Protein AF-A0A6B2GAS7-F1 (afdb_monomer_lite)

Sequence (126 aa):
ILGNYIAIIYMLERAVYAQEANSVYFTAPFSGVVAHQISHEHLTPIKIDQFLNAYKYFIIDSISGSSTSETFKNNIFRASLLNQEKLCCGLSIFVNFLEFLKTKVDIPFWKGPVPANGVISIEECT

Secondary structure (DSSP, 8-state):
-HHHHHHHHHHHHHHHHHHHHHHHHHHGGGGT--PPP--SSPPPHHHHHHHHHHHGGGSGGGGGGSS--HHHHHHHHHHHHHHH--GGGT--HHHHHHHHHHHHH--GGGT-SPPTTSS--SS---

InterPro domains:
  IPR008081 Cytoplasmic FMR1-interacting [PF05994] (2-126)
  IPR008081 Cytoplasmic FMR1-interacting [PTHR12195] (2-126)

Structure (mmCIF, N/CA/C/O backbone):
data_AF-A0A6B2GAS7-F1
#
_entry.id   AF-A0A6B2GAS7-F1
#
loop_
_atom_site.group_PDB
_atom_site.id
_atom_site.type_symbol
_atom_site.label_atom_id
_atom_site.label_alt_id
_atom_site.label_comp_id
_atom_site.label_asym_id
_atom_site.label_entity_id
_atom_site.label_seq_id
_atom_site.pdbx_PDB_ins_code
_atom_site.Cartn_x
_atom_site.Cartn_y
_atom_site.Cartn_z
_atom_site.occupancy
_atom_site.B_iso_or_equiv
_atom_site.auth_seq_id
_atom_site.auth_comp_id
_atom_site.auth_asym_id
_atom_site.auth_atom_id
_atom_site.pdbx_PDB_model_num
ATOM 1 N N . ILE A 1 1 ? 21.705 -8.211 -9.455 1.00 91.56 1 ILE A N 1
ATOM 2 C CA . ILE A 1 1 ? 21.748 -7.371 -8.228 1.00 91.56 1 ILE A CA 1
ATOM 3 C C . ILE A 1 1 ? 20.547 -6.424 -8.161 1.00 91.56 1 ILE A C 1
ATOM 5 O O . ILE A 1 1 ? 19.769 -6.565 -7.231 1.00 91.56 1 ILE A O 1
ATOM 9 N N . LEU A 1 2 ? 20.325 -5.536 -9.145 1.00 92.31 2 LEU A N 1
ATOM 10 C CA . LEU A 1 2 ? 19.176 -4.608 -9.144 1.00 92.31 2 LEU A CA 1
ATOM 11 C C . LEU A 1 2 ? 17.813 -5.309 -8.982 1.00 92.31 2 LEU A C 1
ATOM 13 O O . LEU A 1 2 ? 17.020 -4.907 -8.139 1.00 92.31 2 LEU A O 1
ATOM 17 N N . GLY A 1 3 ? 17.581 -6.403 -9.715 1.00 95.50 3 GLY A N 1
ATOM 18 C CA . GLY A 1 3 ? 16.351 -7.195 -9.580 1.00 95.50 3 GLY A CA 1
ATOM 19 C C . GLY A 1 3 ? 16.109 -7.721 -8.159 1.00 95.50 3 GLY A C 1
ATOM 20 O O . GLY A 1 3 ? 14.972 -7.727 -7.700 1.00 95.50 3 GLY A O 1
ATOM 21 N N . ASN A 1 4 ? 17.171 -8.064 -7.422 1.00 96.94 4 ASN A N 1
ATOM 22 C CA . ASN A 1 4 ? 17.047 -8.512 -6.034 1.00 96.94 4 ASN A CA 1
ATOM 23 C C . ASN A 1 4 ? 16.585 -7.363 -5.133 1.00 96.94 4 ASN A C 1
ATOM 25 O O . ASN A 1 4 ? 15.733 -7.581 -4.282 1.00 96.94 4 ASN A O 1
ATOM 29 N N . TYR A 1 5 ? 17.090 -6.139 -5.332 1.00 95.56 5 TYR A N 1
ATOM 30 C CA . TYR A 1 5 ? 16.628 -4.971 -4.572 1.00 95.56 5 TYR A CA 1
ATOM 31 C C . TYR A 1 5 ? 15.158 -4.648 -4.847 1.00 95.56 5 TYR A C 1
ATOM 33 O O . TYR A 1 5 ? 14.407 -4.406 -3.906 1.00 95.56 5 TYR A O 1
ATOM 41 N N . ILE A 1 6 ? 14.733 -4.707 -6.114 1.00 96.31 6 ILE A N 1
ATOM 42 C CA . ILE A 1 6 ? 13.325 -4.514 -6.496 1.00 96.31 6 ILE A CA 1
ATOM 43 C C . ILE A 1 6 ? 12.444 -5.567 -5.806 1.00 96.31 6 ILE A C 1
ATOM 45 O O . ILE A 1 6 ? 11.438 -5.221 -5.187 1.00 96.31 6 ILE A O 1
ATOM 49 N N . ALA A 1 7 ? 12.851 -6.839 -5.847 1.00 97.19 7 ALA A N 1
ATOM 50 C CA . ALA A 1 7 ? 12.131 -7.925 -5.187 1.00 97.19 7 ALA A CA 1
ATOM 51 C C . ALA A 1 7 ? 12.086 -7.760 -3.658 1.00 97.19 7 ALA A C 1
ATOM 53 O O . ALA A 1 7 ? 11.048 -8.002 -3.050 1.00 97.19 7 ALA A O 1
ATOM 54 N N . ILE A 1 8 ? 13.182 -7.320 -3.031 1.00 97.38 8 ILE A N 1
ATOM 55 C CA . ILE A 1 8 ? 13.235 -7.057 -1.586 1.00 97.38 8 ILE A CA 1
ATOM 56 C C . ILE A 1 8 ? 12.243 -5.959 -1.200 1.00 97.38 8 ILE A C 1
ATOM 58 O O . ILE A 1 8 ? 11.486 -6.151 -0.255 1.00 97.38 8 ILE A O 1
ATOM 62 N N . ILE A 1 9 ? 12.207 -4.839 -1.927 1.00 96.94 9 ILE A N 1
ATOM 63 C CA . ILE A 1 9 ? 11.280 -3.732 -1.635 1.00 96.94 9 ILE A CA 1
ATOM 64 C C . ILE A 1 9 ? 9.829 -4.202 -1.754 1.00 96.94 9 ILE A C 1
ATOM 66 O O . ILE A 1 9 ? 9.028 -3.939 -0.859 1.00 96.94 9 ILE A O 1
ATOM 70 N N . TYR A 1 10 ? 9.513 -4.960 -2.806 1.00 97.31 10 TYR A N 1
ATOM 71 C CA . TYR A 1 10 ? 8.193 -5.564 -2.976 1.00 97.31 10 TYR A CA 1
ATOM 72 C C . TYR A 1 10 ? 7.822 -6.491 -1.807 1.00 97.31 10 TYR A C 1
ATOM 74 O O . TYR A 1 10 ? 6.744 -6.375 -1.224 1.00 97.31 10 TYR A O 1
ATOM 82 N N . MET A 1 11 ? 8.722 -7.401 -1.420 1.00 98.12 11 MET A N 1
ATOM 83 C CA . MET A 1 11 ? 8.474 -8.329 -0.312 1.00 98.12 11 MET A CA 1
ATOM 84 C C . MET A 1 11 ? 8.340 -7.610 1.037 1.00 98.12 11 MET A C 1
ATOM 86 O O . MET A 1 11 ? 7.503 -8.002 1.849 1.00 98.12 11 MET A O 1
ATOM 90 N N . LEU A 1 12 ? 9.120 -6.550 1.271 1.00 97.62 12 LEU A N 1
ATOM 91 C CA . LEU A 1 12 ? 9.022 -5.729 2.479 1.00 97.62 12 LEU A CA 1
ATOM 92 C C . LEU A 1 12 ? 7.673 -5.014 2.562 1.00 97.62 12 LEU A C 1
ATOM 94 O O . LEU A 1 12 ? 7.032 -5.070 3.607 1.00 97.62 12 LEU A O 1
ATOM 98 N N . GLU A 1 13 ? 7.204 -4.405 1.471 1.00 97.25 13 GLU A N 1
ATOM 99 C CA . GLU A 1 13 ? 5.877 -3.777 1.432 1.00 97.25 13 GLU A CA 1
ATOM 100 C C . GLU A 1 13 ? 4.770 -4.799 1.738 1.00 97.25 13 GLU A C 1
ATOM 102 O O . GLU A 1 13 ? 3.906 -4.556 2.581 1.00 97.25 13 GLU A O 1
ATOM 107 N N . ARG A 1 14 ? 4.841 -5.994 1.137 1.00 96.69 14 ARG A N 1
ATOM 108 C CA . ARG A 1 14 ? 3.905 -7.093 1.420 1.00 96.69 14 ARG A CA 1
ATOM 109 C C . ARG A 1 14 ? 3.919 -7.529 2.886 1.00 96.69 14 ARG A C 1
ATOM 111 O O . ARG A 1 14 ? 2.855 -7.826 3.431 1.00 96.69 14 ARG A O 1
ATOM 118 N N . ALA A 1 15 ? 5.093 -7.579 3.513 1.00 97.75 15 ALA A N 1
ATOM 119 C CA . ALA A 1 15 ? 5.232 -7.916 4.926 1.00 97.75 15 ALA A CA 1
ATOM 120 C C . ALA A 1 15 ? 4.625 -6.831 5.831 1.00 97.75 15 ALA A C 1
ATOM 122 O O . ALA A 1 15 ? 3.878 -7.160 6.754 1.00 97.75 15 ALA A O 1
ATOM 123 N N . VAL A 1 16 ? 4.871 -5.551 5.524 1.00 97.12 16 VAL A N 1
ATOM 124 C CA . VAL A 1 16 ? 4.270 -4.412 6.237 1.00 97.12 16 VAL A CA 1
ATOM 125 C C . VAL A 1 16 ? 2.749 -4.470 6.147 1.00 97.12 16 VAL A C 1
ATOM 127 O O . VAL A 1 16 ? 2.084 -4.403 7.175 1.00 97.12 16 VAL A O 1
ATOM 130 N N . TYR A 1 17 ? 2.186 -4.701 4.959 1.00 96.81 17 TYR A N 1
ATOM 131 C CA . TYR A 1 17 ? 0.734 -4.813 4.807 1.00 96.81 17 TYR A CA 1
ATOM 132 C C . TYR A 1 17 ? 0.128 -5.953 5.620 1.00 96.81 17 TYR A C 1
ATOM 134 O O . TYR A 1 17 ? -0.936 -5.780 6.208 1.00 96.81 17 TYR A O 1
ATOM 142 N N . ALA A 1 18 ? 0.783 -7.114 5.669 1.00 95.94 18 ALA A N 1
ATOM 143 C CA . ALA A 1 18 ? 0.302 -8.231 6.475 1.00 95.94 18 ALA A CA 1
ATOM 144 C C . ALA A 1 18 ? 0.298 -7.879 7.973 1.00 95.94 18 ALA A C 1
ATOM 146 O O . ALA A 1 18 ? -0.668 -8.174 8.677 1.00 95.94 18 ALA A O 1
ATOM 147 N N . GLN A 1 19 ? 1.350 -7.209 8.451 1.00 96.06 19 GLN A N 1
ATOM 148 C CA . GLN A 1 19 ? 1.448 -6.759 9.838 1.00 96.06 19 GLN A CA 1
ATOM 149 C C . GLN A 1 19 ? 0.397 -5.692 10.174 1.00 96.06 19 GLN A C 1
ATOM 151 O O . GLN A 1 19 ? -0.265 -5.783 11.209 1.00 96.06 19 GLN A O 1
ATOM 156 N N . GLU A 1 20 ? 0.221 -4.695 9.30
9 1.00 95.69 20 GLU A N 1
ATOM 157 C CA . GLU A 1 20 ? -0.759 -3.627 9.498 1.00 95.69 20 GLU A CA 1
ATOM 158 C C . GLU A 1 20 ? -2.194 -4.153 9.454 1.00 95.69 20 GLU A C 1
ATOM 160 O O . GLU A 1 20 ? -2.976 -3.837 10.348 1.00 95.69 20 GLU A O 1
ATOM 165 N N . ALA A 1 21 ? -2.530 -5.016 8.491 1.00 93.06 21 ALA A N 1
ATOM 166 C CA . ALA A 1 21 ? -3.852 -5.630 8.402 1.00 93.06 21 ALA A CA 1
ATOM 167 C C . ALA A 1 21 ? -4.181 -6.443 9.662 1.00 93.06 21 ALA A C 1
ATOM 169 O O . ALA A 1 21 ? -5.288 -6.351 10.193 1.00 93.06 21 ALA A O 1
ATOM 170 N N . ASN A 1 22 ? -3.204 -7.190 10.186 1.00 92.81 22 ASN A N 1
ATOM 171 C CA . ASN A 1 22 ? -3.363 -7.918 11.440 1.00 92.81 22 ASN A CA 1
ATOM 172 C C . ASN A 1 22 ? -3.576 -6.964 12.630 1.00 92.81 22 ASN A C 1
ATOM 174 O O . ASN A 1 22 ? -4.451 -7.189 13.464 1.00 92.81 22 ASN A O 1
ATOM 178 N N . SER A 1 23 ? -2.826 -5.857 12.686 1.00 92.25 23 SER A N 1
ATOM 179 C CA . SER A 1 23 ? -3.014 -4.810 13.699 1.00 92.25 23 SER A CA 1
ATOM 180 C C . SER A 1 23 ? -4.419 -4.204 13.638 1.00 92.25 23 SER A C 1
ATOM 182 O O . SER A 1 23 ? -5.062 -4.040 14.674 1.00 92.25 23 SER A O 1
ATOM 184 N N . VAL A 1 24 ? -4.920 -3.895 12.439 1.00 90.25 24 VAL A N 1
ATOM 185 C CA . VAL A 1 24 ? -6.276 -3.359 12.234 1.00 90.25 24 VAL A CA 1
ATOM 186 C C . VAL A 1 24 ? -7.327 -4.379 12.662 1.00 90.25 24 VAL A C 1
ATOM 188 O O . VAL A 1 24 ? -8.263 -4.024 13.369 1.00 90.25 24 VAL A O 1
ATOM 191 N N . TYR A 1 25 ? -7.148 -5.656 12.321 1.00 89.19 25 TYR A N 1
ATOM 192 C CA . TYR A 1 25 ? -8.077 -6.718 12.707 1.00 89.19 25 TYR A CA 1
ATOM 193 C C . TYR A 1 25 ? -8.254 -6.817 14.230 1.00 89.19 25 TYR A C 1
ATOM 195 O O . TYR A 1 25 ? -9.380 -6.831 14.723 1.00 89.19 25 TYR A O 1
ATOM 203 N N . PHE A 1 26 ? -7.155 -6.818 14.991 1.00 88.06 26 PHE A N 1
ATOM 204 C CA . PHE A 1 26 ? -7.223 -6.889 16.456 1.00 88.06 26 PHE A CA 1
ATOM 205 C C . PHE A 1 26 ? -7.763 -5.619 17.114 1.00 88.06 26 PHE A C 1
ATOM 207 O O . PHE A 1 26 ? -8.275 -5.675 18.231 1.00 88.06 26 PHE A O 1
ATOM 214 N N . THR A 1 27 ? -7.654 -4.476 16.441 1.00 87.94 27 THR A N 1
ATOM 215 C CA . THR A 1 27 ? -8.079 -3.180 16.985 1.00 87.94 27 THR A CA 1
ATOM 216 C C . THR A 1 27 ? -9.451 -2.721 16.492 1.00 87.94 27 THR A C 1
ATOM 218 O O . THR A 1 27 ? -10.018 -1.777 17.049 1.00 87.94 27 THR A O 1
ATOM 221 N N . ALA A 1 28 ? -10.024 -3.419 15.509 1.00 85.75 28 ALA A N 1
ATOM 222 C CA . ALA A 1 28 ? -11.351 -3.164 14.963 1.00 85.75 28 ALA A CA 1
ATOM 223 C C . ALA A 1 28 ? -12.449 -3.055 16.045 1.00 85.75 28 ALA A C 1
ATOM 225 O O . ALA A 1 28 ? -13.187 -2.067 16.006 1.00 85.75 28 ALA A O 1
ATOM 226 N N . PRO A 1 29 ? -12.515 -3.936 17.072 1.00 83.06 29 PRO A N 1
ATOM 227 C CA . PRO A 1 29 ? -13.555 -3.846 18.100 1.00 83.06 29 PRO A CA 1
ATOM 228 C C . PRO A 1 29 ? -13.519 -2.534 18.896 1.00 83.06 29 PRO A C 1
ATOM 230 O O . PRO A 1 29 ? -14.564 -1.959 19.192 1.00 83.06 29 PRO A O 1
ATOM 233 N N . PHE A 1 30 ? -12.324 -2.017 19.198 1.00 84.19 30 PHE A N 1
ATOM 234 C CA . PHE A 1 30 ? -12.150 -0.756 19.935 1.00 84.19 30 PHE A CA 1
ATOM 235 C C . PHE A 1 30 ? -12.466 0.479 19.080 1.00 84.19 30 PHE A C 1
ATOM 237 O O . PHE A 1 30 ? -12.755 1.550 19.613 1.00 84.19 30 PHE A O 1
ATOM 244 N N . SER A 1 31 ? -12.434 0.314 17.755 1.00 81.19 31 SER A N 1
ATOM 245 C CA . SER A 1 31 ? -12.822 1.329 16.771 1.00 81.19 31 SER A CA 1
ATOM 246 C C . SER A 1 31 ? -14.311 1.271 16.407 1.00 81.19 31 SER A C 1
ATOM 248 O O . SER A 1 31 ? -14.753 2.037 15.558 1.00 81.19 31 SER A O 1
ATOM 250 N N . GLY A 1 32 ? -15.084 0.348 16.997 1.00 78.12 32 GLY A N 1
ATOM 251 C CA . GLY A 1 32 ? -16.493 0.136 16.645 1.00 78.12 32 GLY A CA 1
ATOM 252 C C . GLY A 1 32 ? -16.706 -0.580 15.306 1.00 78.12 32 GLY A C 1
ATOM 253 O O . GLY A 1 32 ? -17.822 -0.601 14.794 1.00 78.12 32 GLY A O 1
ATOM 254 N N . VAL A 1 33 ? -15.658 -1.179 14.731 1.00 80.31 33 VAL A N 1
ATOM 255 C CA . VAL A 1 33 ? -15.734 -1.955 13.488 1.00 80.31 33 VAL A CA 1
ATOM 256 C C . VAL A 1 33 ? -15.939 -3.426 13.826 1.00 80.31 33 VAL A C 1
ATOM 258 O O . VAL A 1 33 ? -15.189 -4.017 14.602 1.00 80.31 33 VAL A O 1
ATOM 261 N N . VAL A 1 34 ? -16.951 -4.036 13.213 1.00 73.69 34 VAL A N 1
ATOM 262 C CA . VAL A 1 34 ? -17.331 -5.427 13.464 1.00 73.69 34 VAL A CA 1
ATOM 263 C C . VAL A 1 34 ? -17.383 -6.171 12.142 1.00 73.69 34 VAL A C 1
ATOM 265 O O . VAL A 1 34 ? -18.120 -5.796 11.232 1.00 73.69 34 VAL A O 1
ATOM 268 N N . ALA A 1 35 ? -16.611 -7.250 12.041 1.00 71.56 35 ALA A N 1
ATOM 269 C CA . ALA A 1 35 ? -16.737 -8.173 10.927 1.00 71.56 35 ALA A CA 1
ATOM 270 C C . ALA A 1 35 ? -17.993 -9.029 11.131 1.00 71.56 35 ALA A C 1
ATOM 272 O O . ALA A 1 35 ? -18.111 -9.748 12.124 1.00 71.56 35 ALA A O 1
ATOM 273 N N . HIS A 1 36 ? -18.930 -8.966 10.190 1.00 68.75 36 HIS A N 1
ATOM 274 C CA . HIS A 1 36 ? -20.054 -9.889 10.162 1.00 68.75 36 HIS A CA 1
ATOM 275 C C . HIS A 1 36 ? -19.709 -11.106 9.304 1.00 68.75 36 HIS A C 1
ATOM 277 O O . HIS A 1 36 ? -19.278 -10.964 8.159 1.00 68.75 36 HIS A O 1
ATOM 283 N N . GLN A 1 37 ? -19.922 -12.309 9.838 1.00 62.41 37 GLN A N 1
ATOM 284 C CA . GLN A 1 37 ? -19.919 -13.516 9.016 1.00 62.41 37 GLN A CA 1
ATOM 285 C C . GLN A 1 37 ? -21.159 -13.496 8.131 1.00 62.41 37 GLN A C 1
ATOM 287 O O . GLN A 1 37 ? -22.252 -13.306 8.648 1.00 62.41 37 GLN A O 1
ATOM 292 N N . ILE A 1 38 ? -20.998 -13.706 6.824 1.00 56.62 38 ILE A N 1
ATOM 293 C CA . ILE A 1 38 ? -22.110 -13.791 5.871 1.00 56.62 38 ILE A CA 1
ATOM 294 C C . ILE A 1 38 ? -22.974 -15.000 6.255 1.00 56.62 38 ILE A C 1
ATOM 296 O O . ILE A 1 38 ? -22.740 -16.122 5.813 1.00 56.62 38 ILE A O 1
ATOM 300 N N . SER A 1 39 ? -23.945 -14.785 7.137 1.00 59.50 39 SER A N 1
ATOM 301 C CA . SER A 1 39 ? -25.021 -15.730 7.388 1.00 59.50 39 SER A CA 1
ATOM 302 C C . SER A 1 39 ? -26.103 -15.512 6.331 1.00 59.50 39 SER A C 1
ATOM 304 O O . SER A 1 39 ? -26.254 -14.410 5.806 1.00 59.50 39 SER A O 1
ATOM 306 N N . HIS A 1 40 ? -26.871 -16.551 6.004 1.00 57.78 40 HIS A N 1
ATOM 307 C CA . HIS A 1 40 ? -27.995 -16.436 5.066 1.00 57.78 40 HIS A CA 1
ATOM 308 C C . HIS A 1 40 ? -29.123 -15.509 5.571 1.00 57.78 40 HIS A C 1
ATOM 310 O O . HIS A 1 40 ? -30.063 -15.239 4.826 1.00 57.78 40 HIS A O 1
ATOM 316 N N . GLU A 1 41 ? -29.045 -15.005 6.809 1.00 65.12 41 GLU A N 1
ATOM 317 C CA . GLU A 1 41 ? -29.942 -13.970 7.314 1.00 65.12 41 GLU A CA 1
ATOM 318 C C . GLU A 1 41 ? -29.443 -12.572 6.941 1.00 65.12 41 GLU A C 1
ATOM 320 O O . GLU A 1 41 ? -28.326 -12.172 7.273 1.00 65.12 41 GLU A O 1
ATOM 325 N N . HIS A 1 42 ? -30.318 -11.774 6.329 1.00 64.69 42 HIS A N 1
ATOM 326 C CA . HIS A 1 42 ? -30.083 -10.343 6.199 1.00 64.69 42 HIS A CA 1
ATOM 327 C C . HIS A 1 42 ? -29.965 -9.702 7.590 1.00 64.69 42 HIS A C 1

· · ·

» **REQUIREMENT**: Using the listing above, copy exactly the line that contains "ATOM 91 C CA", the line that contains "ATOM 98 N N", and each line that falls between them.

» **REPLY**:
ATOM 91 C CA . LEU A 1 12 ? 9.022 -5.729 2.479 1.00 97.62 12 LEU A CA 1
ATOM 92 C C . LEU A 1 12 ? 7.673 -5.014 2.562 1.00 97.62 12 LEU A C 1
ATOM 94 O O . LEU A 1 12 ? 7.032 -5.070 3.607 1.00 97.62 12 LEU A O 1
ATOM 98 N N . GLU A 1 13 ? 7.204 -4.405 1.471 1.00 97.25 13 GLU A N 1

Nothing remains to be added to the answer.